SUPPLIED MATERIAL Block Start

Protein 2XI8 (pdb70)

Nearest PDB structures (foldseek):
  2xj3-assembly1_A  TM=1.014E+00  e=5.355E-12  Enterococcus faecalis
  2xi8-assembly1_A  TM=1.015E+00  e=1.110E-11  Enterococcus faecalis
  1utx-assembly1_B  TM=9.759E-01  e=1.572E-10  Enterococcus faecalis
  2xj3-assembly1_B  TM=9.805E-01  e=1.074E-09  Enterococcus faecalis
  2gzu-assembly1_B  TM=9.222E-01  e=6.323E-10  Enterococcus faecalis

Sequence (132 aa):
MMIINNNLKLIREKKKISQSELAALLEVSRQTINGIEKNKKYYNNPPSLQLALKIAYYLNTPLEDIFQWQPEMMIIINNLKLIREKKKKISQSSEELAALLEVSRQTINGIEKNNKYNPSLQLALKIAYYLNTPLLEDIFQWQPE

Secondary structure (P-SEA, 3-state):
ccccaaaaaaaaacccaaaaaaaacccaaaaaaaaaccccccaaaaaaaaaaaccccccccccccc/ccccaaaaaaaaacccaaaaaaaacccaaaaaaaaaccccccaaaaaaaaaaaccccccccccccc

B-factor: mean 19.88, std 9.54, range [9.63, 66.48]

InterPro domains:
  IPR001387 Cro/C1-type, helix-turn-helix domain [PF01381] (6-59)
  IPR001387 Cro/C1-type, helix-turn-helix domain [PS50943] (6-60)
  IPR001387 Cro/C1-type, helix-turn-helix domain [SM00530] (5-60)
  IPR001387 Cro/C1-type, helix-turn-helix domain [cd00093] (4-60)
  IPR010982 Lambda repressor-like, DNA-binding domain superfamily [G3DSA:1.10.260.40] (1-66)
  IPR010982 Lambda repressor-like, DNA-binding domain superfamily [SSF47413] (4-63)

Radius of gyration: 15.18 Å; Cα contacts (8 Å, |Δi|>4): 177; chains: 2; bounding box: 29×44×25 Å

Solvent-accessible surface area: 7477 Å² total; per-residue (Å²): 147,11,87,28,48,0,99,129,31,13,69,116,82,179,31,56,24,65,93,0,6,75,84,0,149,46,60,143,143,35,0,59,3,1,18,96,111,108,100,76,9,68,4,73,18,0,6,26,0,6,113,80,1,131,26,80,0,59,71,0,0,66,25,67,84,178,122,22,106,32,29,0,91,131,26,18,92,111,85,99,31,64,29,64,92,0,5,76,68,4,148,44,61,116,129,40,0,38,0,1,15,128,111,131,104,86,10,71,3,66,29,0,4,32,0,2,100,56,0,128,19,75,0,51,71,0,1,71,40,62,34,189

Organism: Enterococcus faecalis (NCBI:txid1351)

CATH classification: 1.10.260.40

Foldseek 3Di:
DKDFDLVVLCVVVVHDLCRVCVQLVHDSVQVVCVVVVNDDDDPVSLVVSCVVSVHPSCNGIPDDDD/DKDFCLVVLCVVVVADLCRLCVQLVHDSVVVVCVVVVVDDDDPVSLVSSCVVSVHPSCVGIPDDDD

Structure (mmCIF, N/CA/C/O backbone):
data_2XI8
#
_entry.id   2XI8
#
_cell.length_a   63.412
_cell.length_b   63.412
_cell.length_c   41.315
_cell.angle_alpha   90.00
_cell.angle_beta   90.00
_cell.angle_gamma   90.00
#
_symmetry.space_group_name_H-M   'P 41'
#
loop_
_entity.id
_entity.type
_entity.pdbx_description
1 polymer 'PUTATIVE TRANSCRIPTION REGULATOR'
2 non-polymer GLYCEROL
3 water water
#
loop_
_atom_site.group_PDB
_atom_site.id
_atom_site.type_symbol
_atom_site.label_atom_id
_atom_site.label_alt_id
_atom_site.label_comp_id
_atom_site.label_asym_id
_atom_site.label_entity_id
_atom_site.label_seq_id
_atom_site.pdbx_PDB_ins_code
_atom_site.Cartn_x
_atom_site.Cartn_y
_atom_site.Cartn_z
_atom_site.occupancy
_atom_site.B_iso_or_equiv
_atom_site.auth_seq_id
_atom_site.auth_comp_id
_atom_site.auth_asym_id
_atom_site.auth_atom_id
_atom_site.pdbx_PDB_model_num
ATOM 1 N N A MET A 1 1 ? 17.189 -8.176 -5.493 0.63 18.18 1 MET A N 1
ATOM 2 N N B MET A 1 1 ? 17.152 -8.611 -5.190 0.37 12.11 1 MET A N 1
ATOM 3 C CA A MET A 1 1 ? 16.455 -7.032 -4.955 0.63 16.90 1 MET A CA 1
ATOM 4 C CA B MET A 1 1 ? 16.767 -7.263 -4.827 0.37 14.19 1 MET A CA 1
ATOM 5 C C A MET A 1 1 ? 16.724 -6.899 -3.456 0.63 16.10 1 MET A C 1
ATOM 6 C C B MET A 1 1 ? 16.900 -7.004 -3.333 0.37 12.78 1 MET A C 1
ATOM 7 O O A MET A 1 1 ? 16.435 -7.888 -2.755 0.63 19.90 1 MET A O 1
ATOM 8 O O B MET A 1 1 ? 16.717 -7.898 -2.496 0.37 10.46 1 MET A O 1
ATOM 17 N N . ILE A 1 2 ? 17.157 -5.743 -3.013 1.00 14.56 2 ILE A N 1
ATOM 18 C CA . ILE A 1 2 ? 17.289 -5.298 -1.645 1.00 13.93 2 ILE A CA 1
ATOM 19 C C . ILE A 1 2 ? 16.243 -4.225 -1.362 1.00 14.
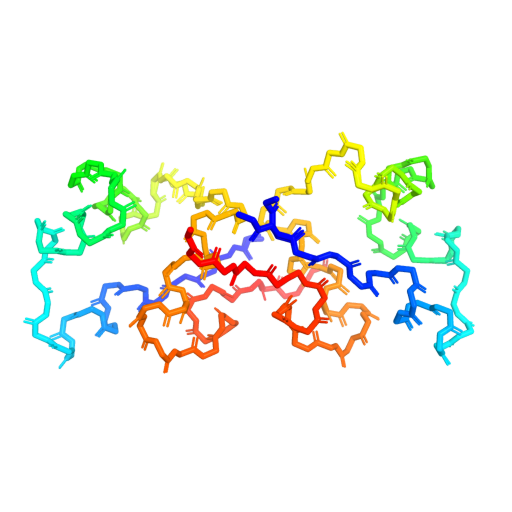49 2 ILE A C 1
ATOM 20 O O . ILE A 1 2 ? 16.128 -3.276 -2.124 1.00 18.85 2 ILE A O 1
ATOM 25 N N . ILE A 1 3 ? 15.483 -4.423 -0.277 1.00 13.86 3 ILE A N 1
ATOM 26
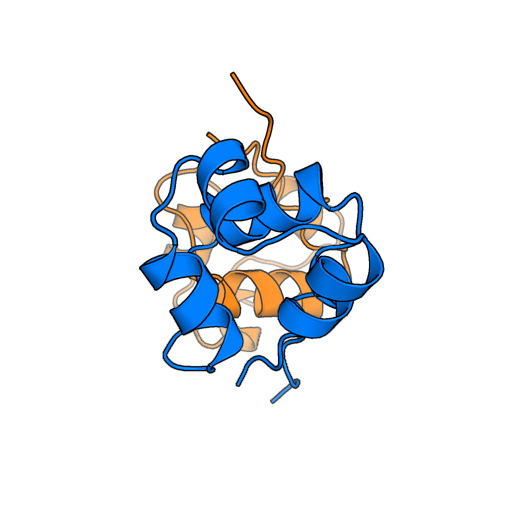 C CA . ILE A 1 3 ? 14.601 -3.397 0.261 1.00 15.79 3 ILE A CA 1
ATOM 27 C C . ILE A 1 3 ? 15.334 -2.735 1.415 1.00 13.14 3 ILE A C 1
ATOM 28 O O . ILE A 1 3 ? 15.823 -3.427 2.288 1.00 15.87 3 ILE A O 1
ATOM 33 N N . ASN A 1 4 ? 15.370 -1.411 1.427 1.00 14.52 4 ASN A N 1
ATOM 34 C CA . ASN A 1 4 ? 16.062 -0.729 2.530 1.00 13.74 4 ASN A CA 1
ATOM 35 C C . ASN A 1 4 ? 15.091 0.124 3.326 1.00 13.86 4 ASN A C 1
ATOM 36 O O . ASN A 1 4 ? 14.084 0.629 2.863 1.00 15.77 4 ASN A O 1
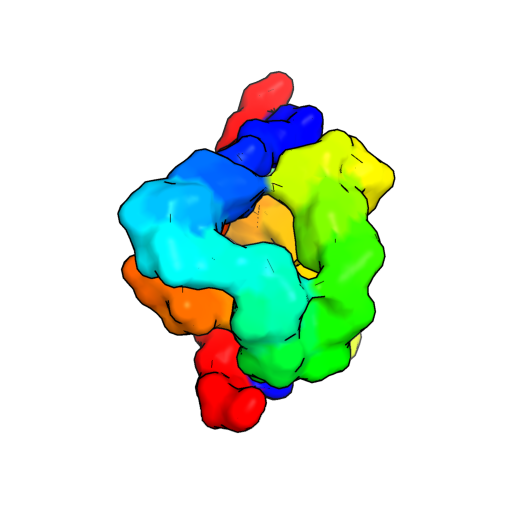ATOM 41 N N A ASN A 1 5 ? 15.470 0.284 4.570 0.57 12.82 5 ASN A N 1
ATOM 42 N N B ASN A 1 5 ? 15.479 0.316 4.573 0.43 13.08 5 ASN A N 1
ATOM 43 C CA A ASN A 1 5 ? 14.747 1.046 5.570 0.57 12.97 5 ASN A CA 1
ATOM 44 C CA B ASN A 1 5 ? 14.661 1.155 5.454 0.43 13.24 5 ASN A CA 1
ATOM 45 C C A ASN A 1 5 ? 15.500 2.264 6.064 0.57 13.00 5 ASN A C 1
ATOM 46 C C B ASN A 1 5 ? 15.471 2.280 6.059 0.43 12.53 5 ASN A C 1
ATOM 47 O O A ASN A 1 5 ? 15.223 2.771 7.152 0.57 12.27 5 ASN A O 1
ATOM 48 O O B ASN A 1 5 ? 15.268 2.782 7.163 0.43 16.34 5 ASN A O 1
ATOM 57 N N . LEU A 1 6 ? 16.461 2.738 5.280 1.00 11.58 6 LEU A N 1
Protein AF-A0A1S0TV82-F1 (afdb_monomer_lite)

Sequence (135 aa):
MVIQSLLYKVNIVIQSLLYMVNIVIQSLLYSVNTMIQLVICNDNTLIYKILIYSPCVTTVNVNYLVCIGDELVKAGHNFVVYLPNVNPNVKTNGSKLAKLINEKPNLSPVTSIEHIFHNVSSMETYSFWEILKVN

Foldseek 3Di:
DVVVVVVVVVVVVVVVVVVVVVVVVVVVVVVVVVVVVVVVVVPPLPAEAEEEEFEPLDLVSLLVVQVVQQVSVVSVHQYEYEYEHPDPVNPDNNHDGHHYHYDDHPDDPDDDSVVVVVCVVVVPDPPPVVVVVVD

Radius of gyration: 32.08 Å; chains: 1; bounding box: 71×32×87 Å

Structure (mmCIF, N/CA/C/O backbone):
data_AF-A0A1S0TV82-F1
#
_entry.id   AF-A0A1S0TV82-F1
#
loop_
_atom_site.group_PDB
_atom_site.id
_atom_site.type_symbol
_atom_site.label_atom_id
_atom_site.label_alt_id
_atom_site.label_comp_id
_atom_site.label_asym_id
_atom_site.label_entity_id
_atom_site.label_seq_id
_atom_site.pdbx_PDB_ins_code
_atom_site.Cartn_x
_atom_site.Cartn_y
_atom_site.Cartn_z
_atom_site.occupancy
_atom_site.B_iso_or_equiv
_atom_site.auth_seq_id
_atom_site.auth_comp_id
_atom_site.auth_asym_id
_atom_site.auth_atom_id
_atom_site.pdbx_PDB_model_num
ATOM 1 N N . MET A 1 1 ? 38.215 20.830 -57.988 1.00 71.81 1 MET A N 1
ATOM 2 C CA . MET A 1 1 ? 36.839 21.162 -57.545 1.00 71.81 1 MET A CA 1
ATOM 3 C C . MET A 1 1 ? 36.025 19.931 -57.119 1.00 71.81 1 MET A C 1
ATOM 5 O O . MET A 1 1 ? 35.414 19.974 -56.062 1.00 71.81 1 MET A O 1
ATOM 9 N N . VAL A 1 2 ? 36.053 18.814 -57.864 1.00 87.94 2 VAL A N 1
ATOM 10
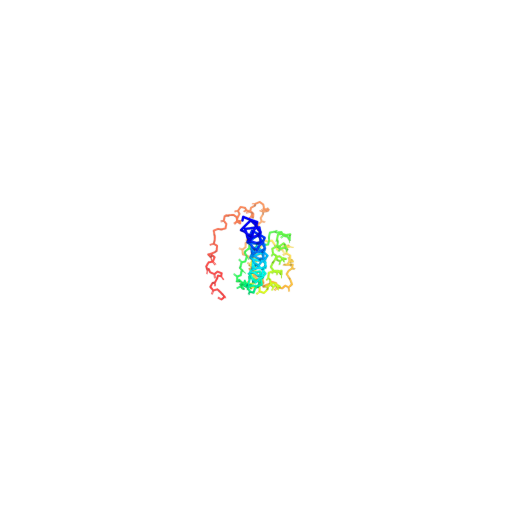 C CA . VAL A 1 2 ? 35.254 17.598 -57.561 1.00 87.94 2 VAL A CA 1
ATOM 11 C C . VAL A 1 2 ? 35.571 16.962 -56.195 1.00 87.94 2 VAL A C 1
ATOM 13 O O . VAL A 1 2 ? 34.652 16.652 -55.443 1.00 87.94 2 VAL A O 1
ATOM 16 N N . ILE A 1 3 ? 36.854 16.829 -55.833 1.00 89.06 3 ILE A N 1
ATOM 17 C CA . ILE A 1 3 ? 37.282 16.188 -54.571 1.00 89.06 3 ILE A CA 1
ATOM 18 C C . ILE A 1 3 ? 36.738 16.926 -53.336 1.00 89.06 3 ILE A C 1
ATOM 20 O O . ILE A 1 3 ? 36.225 16.285 -52.426 1.00 89.06 3 ILE A O 1
ATOM 24 N N . GLN A 1 4 ? 36.780 18.264 -53.317 1.00 91.00 4 GLN A N 1
ATOM 25 C CA . GLN A 1 4 ? 36.253 19.063 -52.200 1.00 91.00 4 GLN A CA 1
ATOM 26 C C . GLN A 1 4 ? 34.733 18.914 -52.039 1.00 91.00 4 GLN A C 1
ATOM 28 O O . GLN A 1 4 ? 34.242 18.801 -50.919 1.00 91.00 4 GLN A O 1
ATOM 33 N N . SER A 1 5 ? 33.991 18.851 -53.151 1.00 87.81 5 SER A N 1
ATOM 34 C CA . SER A 1 5 ? 32.545 18.594 -53.122 1.00 87.81 5 SER A CA 1
ATOM 35 C C . SER A 1 5 ? 32.223 17.201 -52.567 1.00 87.81 5 SER A C 1
ATOM 37 O O . SER A 1 5 ? 31.278 17.048 -51.792 1.00 87.81 5 SER A O 1
ATOM 39 N N . LEU A 1 6 ? 33.033 16.193 -52.907 1.00 90.50 6 LEU A N 1
ATOM 40 C CA . LEU A 1 6 ? 32.890 14.837 -52.377 1.00 90.50 6 LEU A CA 1
ATOM 41 C C . LEU A 1 6 ? 33.158 14.794 -50.864 1.00 90.50 6 LEU A C 1
ATOM 43 O O . LEU A 1 6 ? 32.375 14.217 -50.114 1.00 90.50 6 LEU A O 1
ATOM 47 N N . LEU A 1 7 ? 34.221 15.468 -50.416 1.00 91.88 7 LEU A N 1
ATOM 48 C CA . LEU A 1 7 ? 34.618 15.574 -49.007 1.00 91.88 7 LEU A CA 1
ATOM 49 C C . LEU A 1 7 ? 33.518 16.217 -48.153 1.00 91.88 7 LEU A C 1
ATOM 51 O O . LEU A 1 7 ? 33.187 15.718 -47.080 1.00 91.88 7 LEU A O 1
ATOM 55 N N . TYR A 1 8 ? 32.895 17.279 -48.667 1.00 93.31 8 TYR A N 1
ATOM 56 C CA . TYR A 1 8 ? 31.781 17.950 -48.002 1.00 93.31 8 TYR A CA 1
ATOM 57 C C . TYR A 1 8 ? 30.552 17.041 -47.854 1.00 93.31 8 TYR A C 1
ATOM 59 O O . TYR A 1 8 ? 29.963 16.972 -46.775 1.00 93.31 8 TYR A O 1
ATOM 67 N N . LYS A 1 9 ? 30.195 16.285 -48.903 1.00 94.62 9 LYS A N 1
ATOM 68 C CA . LYS A 1 9 ? 29.079 15.326 -48.848 1.00 94.62 9 LYS A CA 1
ATOM 69 C C . LYS A 1 9 ? 29.333 14.203 -47.841 1.00 94.62 9 LYS A C 1
ATOM 71 O O . LYS A 1 9 ? 28.442 13.891 -47.058 1.00 94.62 9 LYS A O 1
ATOM 76 N N . VAL A 1 10 ? 30.539 13.630 -47.828 1.00 95.81 10 VAL A N 1
ATOM 77 C CA . VAL A 1 10 ? 30.926 12.593 -46.855 1.00 95.81 10 VAL A CA 1
ATOM 78 C C . VAL A 1 10 ? 30.847 13.135 -45.427 1.00 95.81 10 VAL A C 1
ATOM 80 O O . VAL A 1 10 ? 30.281 12.478 -44.556 1.00 95.81 10 VAL A O 1
ATOM 83 N N . ASN A 1 11 ? 31.332 14.356 -45.194 1.00 95.38 11 ASN A N 1
ATOM 84 C CA . ASN A 1 11 ? 31.263 14.989 -43.880 1.00 95.38 11 ASN A CA 1
ATOM 85 C C . ASN A 1 11 ? 29.813 15.185 -43.400 1.00 95.38 11 ASN A C 1
ATOM 87 O O . ASN A 1 11 ? 29.510 14.878 -42.253 1.00 95.38 11 ASN A O 1
ATOM 91 N N . ILE A 1 12 ? 28.895 15.621 -44.271 1.00 94.25 12 ILE A N 1
ATOM 92 C CA . ILE A 1 12 ? 27.469 15.756 -43.919 1.00 94.25 12 ILE A CA 1
ATOM 93 C C . ILE A 1 12 ? 26.868 14.412 -43.503 1.00 94.25 12 ILE A C 1
ATOM 95 O O . ILE A 1 12 ? 26.179 14.341 -42.485 1.00 94.25 12 ILE A O 1
ATOM 99 N N . VAL A 1 13 ? 27.137 13.345 -44.263 1.00 96.75 13 VAL A N 1
ATOM 100 C CA . VAL A 1 13 ? 26.623 12.006 -43.940 1.00 96.75 13 VAL A CA 1
ATOM 101 C C . VAL A 1 13 ? 27.137 11.557 -42.571 1.00 96.75 13 VAL A C 1
ATOM 103 O O . VAL A 1 13 ? 26.335 11.142 -41.736 1.00 96.75 13 VAL A O 1
ATOM 106 N N . ILE A 1 14 ? 28.433 11.726 -42.292 1.00 96.38 14 ILE A N 1
ATOM 107 C CA . ILE A 1 14 ? 29.030 11.386 -40.990 1.00 96.38 14 ILE A CA 1
ATOM 108 C C . ILE A 1 14 ? 28.370 12.174 -39.852 1.00 96.38 14 ILE A C 1
ATOM 110 O O . ILE A 1 14 ? 27.997 11.582 -38.843 1.00 96.38 14 ILE A O 1
ATOM 114 N N . GLN A 1 15 ? 28.180 13.486 -40.012 1.00 95.06 15 GLN A N 1
ATOM 115 C CA . GLN A 1 15 ? 27.560 14.322 -38.978 1.00 95.06 15 GLN A CA 1
ATOM 116 C C . GLN A 1 15 ? 26.101 13.930 -38.717 1.00 95.06 15 GLN A C 1
ATOM 118 O O . GLN A 1 15 ? 25.680 13.835 -37.565 1.00 95.06 15 GLN A O 1
ATOM 123 N N . SER A 1 16 ? 25.335 13.631 -39.770 1.00 93.12 16 SER A N 1
ATOM 124 C CA . SER A 1 16 ? 23.957 13.150 -39.614 1.00 93.12 16 SER A CA 1
ATOM 125 C C . SER A 1 16 ? 23.888 11.787 -38.914 1.00 93.12 16 SER A C 1
ATOM 127 O O . SER A 1 16 ? 23.028 11.582 -38.058 1.00 93.12 16 SER A O 1
ATOM 129 N N . LEU A 1 17 ? 24.832 10.883 -39.200 1.00 95.25 17 LEU A N 1
ATOM 130 C CA . LEU A 1 17 ? 24.929 9.586 -38.533 1.00 95.25 17 LEU A CA 1
ATOM 131 C C . LEU A 1 17 ? 25.294 9.745 -37.051 1.00 95.25 17 LEU A C 1
ATOM 133 O O . LEU A 1 17 ? 24.675 9.110 -36.199 1.00 95.25 17 LEU A O 1
ATOM 137 N N . LEU A 1 18 ? 26.246 10.629 -36.737 1.00 96.25 18 LEU A N 1
ATOM 138 C CA . LEU A 1 18 ? 26.639 10.945 -35.363 1.00 96.25 18 LEU A CA 1
ATOM 139 C C . LEU A 1 18 ? 25.445 11.470 -34.554 1.00 96.25 18 LEU A C 1
ATOM 141 O O . LEU A 1 18 ? 25.214 11.036 -33.425 1.00 96.25 18 LEU A O 1
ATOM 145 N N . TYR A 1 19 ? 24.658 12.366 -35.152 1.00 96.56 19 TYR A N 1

SUPPLIED MATERIAL Block End

Show each line in the listing above that has "bounding".

### RESPONSE TO THE EXERCISE
Radius of gyration: 15.18 Å; Cα contacts (8 Å, |Δi|>4): 177; chains: 2; bounding box: 29×44×25 Å
Radius of gyration: 32.08 Å; chains: 1; bounding box: 71×32×87 Å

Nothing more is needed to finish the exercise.